Ce qui est incroyable, c’est qu’ il n’existe toujours pas de définition universelle du principe de précaution alors qu’il est utilisé au moindre doute. Les conceptions varient avant tout en fonction du degré d’incertitude scientifique, des niveaux de gravité des risques encourus, de l’ampleur des enjeux, des coûts potentiels des actions ou inactions qui restent possibles de la part des autorités. La Commission européenne, l’UNESCO et l’agence européenne de l’environnement proposent chacune leur définition. La Commission européenne indique que la portée du principe est ainsi « liée à l’évolution jurisprudentielle qui, d’une certaine manière, est influencée par les valeurs sociales et politiques prévalant dans une société et que les différentes conceptions du principe ont pour commun dénominateur d’éviter de causer des dommages dans un contexte d’incertitude scientifique. »
Lorsque les risques sont établis avec certitude, il n’y a plus de principe de précaution, il y a le principe de prévention et d’innovation qui est également inscrit dans le traité sur le fonctionnement de l’Union européenne et qui pourra être invoqué pour prendre des mesures visant à prévenir les dangers. Les différents ordres juridiques (par exemple national, international, ou de l’Union européenne) ont chacun leurs principes généraux du droit concernant le principe de précaution.
Chaque ordre est donc potentiellement juridiquement incompatible alors que s’il y a un réel principe de précaution, il devrait être universel étant donné que si un danger est identifié, il n’y a aucune raison qu’il soit plus dangereux en Europe ou ailleurs dans le monde et encore plus quand il s’agit d’enjeux humains et/ou planétaires !
Au lieu d’être audacieuse dans l’adversité sans être téméraire, et d’appliquer le principe de prévention et d’innovation, l’Europe est occupée de se sortir de l’histoire par l’application abusive du principe de précaution !
Le principe de précaution, freine-t-il donc l’innovation ? Peut-on innover sans prendre de risque ? L’Union européenne sera-t-elle condamnée à disparaître si elle ne prend pas de risques ?
L’ensemble des personnes les plus rapidement impactées par ce principe de précaution sont souvent les innovateurs et « disrupteurs ». Ils se retrouvent rapidement confrontés aux états nations, à la réglementation, aux questionnements éthiques, aux émotions citoyennes qui s’interposent à leurs créations par craintes, ne sachant pas souvent eux-mêmes si elles sont réellement pertinentes, mais simplement par peur du changement.
Tout se résume à dire que sans définition commune, il y aura toujours des contestations qui bloqueront l’innovation et d’autres, en l’absence de contestation, en profiteront !
Il faut une méthode universelle pour pouvoir mettre « tout le monde » d’accord, et cela, afin de ne pas bloquer l’innovation !
Cette méthode s’appelle l’évaluation des risques, appelée dans la réglementation européenne, le « principe de prévention » et qui déterminera le niveau de risque de chaque danger évalué et les actions de prévention à mettre en place pour ne pas bloquer l’innovation !
Cet esprit de prévention devrait être au départ de chaque projet, de chaque innovation, et pour chaque future décision politique.
Que cela soit au niveau personnel, au niveau communal, régional, national, continental et mondial, il faut instaurer une culture de la prévention.
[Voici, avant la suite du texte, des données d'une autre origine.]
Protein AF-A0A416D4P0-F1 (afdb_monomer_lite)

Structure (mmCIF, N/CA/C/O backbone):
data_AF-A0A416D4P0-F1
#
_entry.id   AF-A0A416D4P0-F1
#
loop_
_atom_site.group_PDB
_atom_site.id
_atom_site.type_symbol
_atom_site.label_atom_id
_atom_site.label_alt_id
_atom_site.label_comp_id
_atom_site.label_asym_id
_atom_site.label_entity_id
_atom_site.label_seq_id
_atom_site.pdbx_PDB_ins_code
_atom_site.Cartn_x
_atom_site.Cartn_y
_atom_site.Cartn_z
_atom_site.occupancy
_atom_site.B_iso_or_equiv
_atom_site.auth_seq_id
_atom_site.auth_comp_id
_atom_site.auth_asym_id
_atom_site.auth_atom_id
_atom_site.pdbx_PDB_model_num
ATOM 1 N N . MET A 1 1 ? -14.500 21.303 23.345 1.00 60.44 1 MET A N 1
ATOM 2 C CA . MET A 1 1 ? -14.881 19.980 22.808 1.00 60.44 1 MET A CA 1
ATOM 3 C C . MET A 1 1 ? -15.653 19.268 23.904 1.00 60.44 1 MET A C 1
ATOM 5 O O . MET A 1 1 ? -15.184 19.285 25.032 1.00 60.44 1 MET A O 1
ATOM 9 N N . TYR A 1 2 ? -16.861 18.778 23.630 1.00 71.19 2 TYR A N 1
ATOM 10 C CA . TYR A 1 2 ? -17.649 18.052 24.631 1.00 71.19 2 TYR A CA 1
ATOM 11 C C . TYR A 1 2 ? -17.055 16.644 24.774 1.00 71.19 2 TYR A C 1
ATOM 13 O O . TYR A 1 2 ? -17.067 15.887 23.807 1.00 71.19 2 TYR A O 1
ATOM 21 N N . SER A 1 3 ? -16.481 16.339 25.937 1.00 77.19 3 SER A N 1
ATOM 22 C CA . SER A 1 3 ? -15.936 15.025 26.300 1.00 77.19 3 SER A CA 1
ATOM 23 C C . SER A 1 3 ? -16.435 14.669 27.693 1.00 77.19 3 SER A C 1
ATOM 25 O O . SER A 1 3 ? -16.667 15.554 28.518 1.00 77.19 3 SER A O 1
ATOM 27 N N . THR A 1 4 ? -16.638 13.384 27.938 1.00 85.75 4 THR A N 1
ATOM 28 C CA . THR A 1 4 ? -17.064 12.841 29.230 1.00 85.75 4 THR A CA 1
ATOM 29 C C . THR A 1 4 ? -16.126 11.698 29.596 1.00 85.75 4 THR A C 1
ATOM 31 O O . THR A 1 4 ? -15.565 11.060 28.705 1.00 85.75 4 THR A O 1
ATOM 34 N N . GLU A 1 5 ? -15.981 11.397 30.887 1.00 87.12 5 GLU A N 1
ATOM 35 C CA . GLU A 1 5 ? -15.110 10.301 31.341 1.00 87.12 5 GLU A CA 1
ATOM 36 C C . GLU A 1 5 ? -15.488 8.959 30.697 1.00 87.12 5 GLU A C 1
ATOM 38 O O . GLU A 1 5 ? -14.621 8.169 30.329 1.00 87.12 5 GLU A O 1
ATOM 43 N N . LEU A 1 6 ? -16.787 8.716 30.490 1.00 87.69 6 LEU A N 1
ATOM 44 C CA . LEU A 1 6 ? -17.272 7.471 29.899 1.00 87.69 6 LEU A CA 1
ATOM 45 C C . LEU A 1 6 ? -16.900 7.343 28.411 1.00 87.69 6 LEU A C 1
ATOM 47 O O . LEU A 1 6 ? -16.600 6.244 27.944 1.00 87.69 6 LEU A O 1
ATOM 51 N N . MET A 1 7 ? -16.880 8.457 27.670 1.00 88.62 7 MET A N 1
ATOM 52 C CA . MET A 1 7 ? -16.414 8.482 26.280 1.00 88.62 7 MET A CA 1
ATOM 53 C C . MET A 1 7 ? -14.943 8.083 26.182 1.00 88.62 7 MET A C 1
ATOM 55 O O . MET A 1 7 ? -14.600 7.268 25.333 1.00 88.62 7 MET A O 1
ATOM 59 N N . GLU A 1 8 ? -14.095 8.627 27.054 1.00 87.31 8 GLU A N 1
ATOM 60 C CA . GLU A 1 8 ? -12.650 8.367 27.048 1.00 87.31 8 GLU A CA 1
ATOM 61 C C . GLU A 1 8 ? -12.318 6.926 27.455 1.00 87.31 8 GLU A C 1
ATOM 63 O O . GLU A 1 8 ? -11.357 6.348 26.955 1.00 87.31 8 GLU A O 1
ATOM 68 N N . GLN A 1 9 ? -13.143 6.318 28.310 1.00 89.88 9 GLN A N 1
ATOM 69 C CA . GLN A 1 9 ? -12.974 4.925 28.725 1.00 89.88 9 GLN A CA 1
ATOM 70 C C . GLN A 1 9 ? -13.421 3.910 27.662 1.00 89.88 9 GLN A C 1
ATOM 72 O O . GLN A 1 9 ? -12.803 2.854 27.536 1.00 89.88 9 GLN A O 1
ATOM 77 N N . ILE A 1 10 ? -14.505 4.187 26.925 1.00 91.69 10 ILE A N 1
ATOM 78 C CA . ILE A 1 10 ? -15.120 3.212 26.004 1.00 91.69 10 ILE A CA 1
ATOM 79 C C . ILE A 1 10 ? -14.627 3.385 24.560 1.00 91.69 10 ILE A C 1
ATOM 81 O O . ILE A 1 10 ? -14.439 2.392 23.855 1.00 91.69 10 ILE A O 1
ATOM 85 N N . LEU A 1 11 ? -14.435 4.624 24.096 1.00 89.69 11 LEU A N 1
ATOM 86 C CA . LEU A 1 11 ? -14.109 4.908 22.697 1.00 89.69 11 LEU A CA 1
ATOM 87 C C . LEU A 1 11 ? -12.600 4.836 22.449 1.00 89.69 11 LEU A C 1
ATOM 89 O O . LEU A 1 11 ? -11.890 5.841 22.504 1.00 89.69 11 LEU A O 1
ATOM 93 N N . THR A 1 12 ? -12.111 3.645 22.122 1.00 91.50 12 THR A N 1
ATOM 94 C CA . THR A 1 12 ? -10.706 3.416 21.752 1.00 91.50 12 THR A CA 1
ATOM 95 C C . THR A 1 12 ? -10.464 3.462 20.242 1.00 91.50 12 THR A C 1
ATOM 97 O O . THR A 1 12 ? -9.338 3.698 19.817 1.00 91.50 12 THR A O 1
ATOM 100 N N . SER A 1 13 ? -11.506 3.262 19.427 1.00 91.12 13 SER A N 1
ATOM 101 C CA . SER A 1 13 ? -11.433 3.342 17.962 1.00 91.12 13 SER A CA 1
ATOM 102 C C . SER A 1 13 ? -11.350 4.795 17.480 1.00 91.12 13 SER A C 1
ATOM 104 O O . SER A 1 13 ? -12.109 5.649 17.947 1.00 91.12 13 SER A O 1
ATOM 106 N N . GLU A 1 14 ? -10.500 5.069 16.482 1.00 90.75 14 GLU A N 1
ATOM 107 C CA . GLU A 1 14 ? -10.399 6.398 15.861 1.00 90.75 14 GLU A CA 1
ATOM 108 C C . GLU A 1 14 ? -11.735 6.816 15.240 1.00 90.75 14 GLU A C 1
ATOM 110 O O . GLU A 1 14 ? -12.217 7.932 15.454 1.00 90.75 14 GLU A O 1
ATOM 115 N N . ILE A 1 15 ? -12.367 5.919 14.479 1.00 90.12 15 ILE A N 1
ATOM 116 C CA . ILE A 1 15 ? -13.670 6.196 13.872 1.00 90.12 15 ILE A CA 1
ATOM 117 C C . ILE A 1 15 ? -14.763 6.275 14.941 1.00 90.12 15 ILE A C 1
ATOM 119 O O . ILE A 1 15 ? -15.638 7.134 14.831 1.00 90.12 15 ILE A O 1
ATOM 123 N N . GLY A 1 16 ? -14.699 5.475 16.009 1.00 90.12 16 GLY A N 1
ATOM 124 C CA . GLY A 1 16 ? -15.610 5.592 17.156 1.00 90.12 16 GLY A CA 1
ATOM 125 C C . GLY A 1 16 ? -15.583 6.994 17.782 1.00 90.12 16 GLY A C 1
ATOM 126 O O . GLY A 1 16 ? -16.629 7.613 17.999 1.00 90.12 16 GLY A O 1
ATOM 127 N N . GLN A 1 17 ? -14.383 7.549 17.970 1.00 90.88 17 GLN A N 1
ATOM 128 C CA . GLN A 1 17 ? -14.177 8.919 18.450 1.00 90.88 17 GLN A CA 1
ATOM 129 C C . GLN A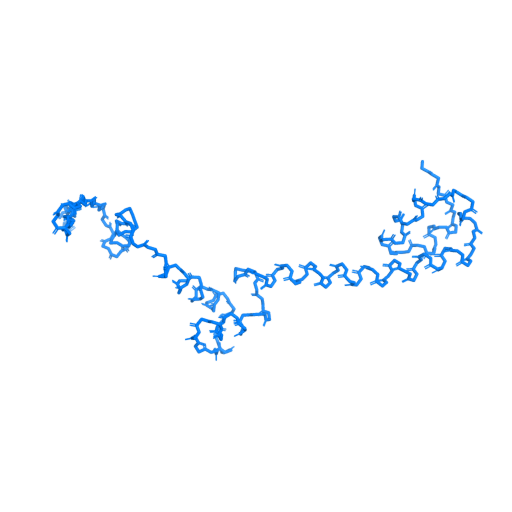 1 17 ? -14.642 9.989 17.448 1.00 90.88 17 GLN A C 1
ATOM 131 O O . GLN A 1 17 ? -15.081 11.068 17.849 1.00 90.88 17 GLN A O 1
ATOM 136 N N . GLN A 1 18 ? -14.592 9.719 16.143 1.00 90.50 18 GLN A N 1
ATOM 137 C CA . GLN A 1 18 ? -15.147 10.624 15.130 1.00 90.50 18 GLN A CA 1
ATOM 138 C C . GLN A 1 18 ? -16.679 10.579 15.083 1.00 90.50 18 GLN A C 1
ATOM 140 O O . GLN A 1 18 ? -17.317 11.611 14.870 1.00 90.50 18 GLN A O 1
ATOM 145 N N . ILE A 1 19 ? -17.285 9.405 15.290 1.00 89.75 19 ILE A N 1
ATOM 146 C CA . ILE A 1 19 ? -18.743 9.235 15.305 1.00 89.75 19 ILE A CA 1
ATOM 147 C C . ILE A 1 19 ? -19.353 10.056 16.442 1.00 89.75 19 ILE A C 1
ATOM 149 O O . ILE A 1 19 ? -20.300 10.807 16.202 1.00 89.75 19 ILE A O 1
ATOM 153 N N . ILE A 1 20 ? -18.787 9.985 17.654 1.00 89.25 20 ILE A N 1
ATOM 154 C CA . ILE A 1 20 ? -19.334 10.708 18.813 1.00 89.25 20 ILE A CA 1
ATOM 155 C C . ILE A 1 20 ? -19.305 12.237 18.631 1.00 89.25 20 ILE A C 1
ATOM 157 O O . ILE A 1 20 ? -20.194 12.929 19.116 1.00 89.25 20 ILE A O 1
ATOM 161 N N . GLN A 1 21 ? -18.345 12.768 17.866 1.00 87.75 21 GLN A N 1
ATOM 162 C CA . GLN A 1 21 ? -18.259 14.201 17.545 1.00 87.75 21 GLN A CA 1
ATOM 163 C C . GLN A 1 21 ? -19.330 14.666 16.548 1.00 87.75 21 GLN A C 1
ATOM 165 O O . GLN A 1 21 ? -19.597 15.861 16.442 1.00 87.75 21 GLN A O 1
ATOM 170 N N . ARG A 1 22 ? -19.922 13.738 15.787 1.00 88.00 22 ARG A N 1
ATOM 171 C CA . ARG A 1 22 ? -20.928 14.029 14.753 1.00 88.00 22 ARG A CA 1
ATOM 172 C C . ARG A 1 22 ? -22.363 13.836 15.233 1.00 88.00 22 ARG A C 1
ATOM 174 O O . ARG A 1 22 ? -23.289 14.280 14.559 1.00 88.00 22 ARG A O 1
ATOM 181 N N . VAL A 1 23 ? -22.562 13.169 16.367 1.00 87.00 23 VAL A N 1
ATOM 182 C CA . VAL A 1 23 ? -23.886 12.955 16.964 1.00 87.00 23 VAL A CA 1
ATOM 183 C C . VAL A 1 23 ? -24.173 13.992 18.047 1.00 87.00 23 VAL A C 1
ATOM 185 O O . VAL A 1 23 ? -23.281 14.655 18.566 1.00 87.00 23 VAL A O 1
ATOM 188 N N . THR A 1 24 ? -25.446 14.146 18.411 1.00 85.56 24 THR A N 1
ATOM 189 C CA . THR A 1 24 ? -25.852 15.066 19.480 1.00 85.56 24 THR A CA 1
ATOM 190 C C . THR A 1 24 ? -25.202 14.687 20.815 1.00 85.56 24 THR A C 1
ATOM 192 O O . THR A 1 24 ? -25.251 13.526 21.219 1.00 85.56 24 THR A O 1
ATOM 195 N N . ASN A 1 25 ? -24.717 15.679 21.565 1.00 83.75 25 ASN A N 1
ATOM 196 C CA . ASN A 1 25 ? -23.987 15.514 22.834 1.00 83.75 25 ASN A CA 1
ATOM 197 C C . ASN A 1 25 ? -24.712 14.704 23.936 1.00 83.75 25 ASN A C 1
ATOM 199 O O . ASN A 1 25 ? -24.101 14.338 24.9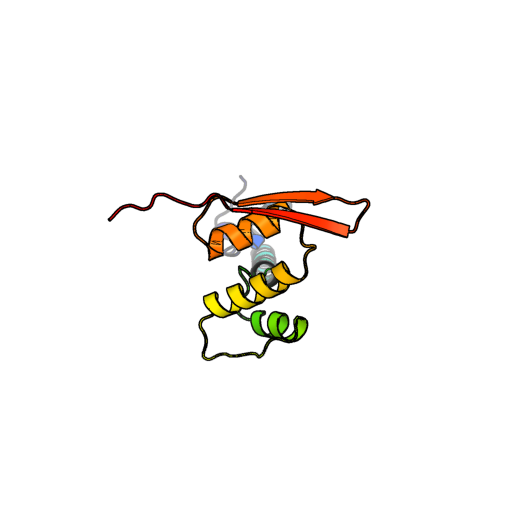32 1.00 83.75 25 ASN A O 1
ATOM 203 N N . LYS A 1 26 ? -25.997 14.357 23.778 1.00 85.31 26 LYS A N 1
ATOM 204 C CA . LYS A 1 26 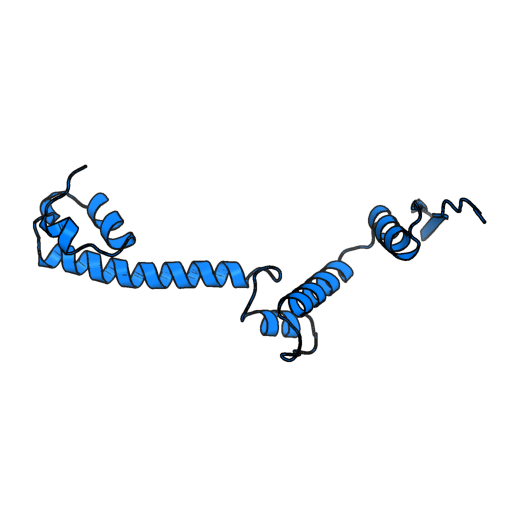? -26.756 13.534 24.739 1.00 85.31 26 LYS A CA 1
ATOM 205 C C . LYS A 1 26 ? -26.198 12.116 24.940 1.00 85.31 26 LYS A C 1
ATOM 207 O O . LYS A 1 26 ? -26.537 11.468 25.924 1.00 85.31 26 LYS A O 1
ATOM 212 N N . TYR A 1 27 ? -25.381 11.621 24.010 1.00 84.62 27 TYR A N 1
ATOM 213 C CA . TYR A 1 27 ? -24.836 10.262 24.064 1.00 84.62 27 TYR A CA 1
ATOM 214 C C . TYR A 1 27 ? -23.543 10.137 24.880 1.00 84.62 27 TYR A C 1
ATOM 216 O O . TYR A 1 27 ? -23.107 9.012 25.103 1.00 84.62 27 TYR A O 1
ATOM 224 N N . GLY A 1 28 ? -22.964 11.241 25.373 1.00 84.38 28 GLY A N 1
ATOM 225 C CA . GLY A 1 28 ? -21.697 11.204 26.116 1.00 84.38 28 GLY A CA 1
ATOM 226 C C . GLY A 1 28 ? -21.735 10.332 27.373 1.00 84.38 28 GLY A C 1
ATOM 227 O O . GLY A 1 28 ? -20.781 9.634 27.663 1.00 84.38 28 GLY A O 1
ATOM 228 N N . ASN A 1 29 ? -22.877 10.261 28.059 1.00 87.19 29 ASN A N 1
ATOM 229 C CA . ASN A 1 29 ? -23.045 9.406 29.243 1.00 87.19 29 ASN A CA 1
ATOM 230 C C . ASN A 1 29 ? -23.842 8.119 28.958 1.00 87.19 29 ASN A C 1
ATOM 232 O O . ASN A 1 29 ? -24.277 7.435 29.882 1.00 87.19 29 ASN A O 1
ATOM 236 N N . SER A 1 30 ? -24.091 7.784 27.687 1.00 90.56 30 SER A N 1
ATOM 237 C CA . SER A 1 30 ? -24.861 6.591 27.325 1.00 90.56 30 SER A CA 1
ATOM 238 C C . SER A 1 30 ? -23.941 5.385 27.167 1.00 90.56 30 SER A C 1
ATOM 240 O O . SER A 1 30 ? -23.336 5.209 26.116 1.00 90.56 30 SER A O 1
ATOM 242 N N . TYR A 1 31 ? -23.891 4.513 28.176 1.00 90.81 31 TYR A N 1
ATOM 243 C CA . TYR A 1 31 ? -23.074 3.293 28.134 1.00 90.81 31 TYR A CA 1
ATOM 244 C C . TYR A 1 31 ? -23.319 2.457 26.866 1.00 90.81 31 TYR A C 1
ATOM 246 O O . TYR A 1 31 ? -22.389 2.155 26.124 1.00 90.81 31 TYR A O 1
ATOM 254 N N . VAL A 1 32 ? -24.587 2.144 26.571 1.00 92.38 32 VAL A N 1
ATOM 255 C CA . VAL A 1 32 ? -24.962 1.337 25.396 1.00 92.38 32 VAL A CA 1
ATOM 256 C C . VAL A 1 32 ? -24.659 2.071 24.088 1.00 92.38 32 VAL A C 1
ATOM 258 O O . VAL A 1 32 ? -24.165 1.460 23.145 1.00 92.38 32 VAL A O 1
ATOM 261 N N . GLY A 1 33 ? -24.925 3.381 24.024 1.00 90.50 33 GLY A N 1
ATOM 262 C CA . GLY A 1 33 ? -24.665 4.179 22.825 1.00 90.50 33 GLY A CA 1
ATOM 263 C C . GLY A 1 33 ? -23.177 4.256 22.488 1.00 90.50 33 GLY A C 1
ATOM 264 O O . GLY A 1 33 ? -22.799 4.055 21.338 1.00 90.50 33 GLY A O 1
ATOM 265 N N . LEU A 1 34 ? -22.329 4.478 23.494 1.00 92.06 34 LEU A N 1
ATOM 266 C CA . LEU A 1 34 ? -20.879 4.522 23.318 1.00 92.06 34 LEU A CA 1
ATOM 267 C C . LEU A 1 34 ? -20.309 3.171 22.888 1.00 92.06 34 LEU A C 1
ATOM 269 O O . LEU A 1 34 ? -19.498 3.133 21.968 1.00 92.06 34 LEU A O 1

Cette culture évitera le blocage de l’innovation et sauvera l’humanité. Quand une évaluation des risques est bien faite et en toute impartialité et intégrité, même en cas d’incertitudes scientifiques, il y a toujours moyen d’avancer et de ne pas bloquer l’innovation !
Il y a un exemple frappant à la suite de la parution d’un papier du Scripps research d’Éric Topol (cardiologue, généticien et chercheur en médecine numérique) le 2 août 2019 où il appelle à une coopération entre les géants américains et chinois pour mettre en place des intelligences artificielles communes pour une médecine internationale !
Cet appel à une coopération sino-américaine sera naturellement et très malheureusement sans l’Europe dû à son absence dans ce domaine technologique et par le principe de précaution interdisant de créer du big data de données médicales !
De même, le papier du Massachusetts Institute of Technology du 2 août 2019 également, où l’on apprend que la Chine expérimente des intelligences artificielles pour l’apprentissage des mathématiques !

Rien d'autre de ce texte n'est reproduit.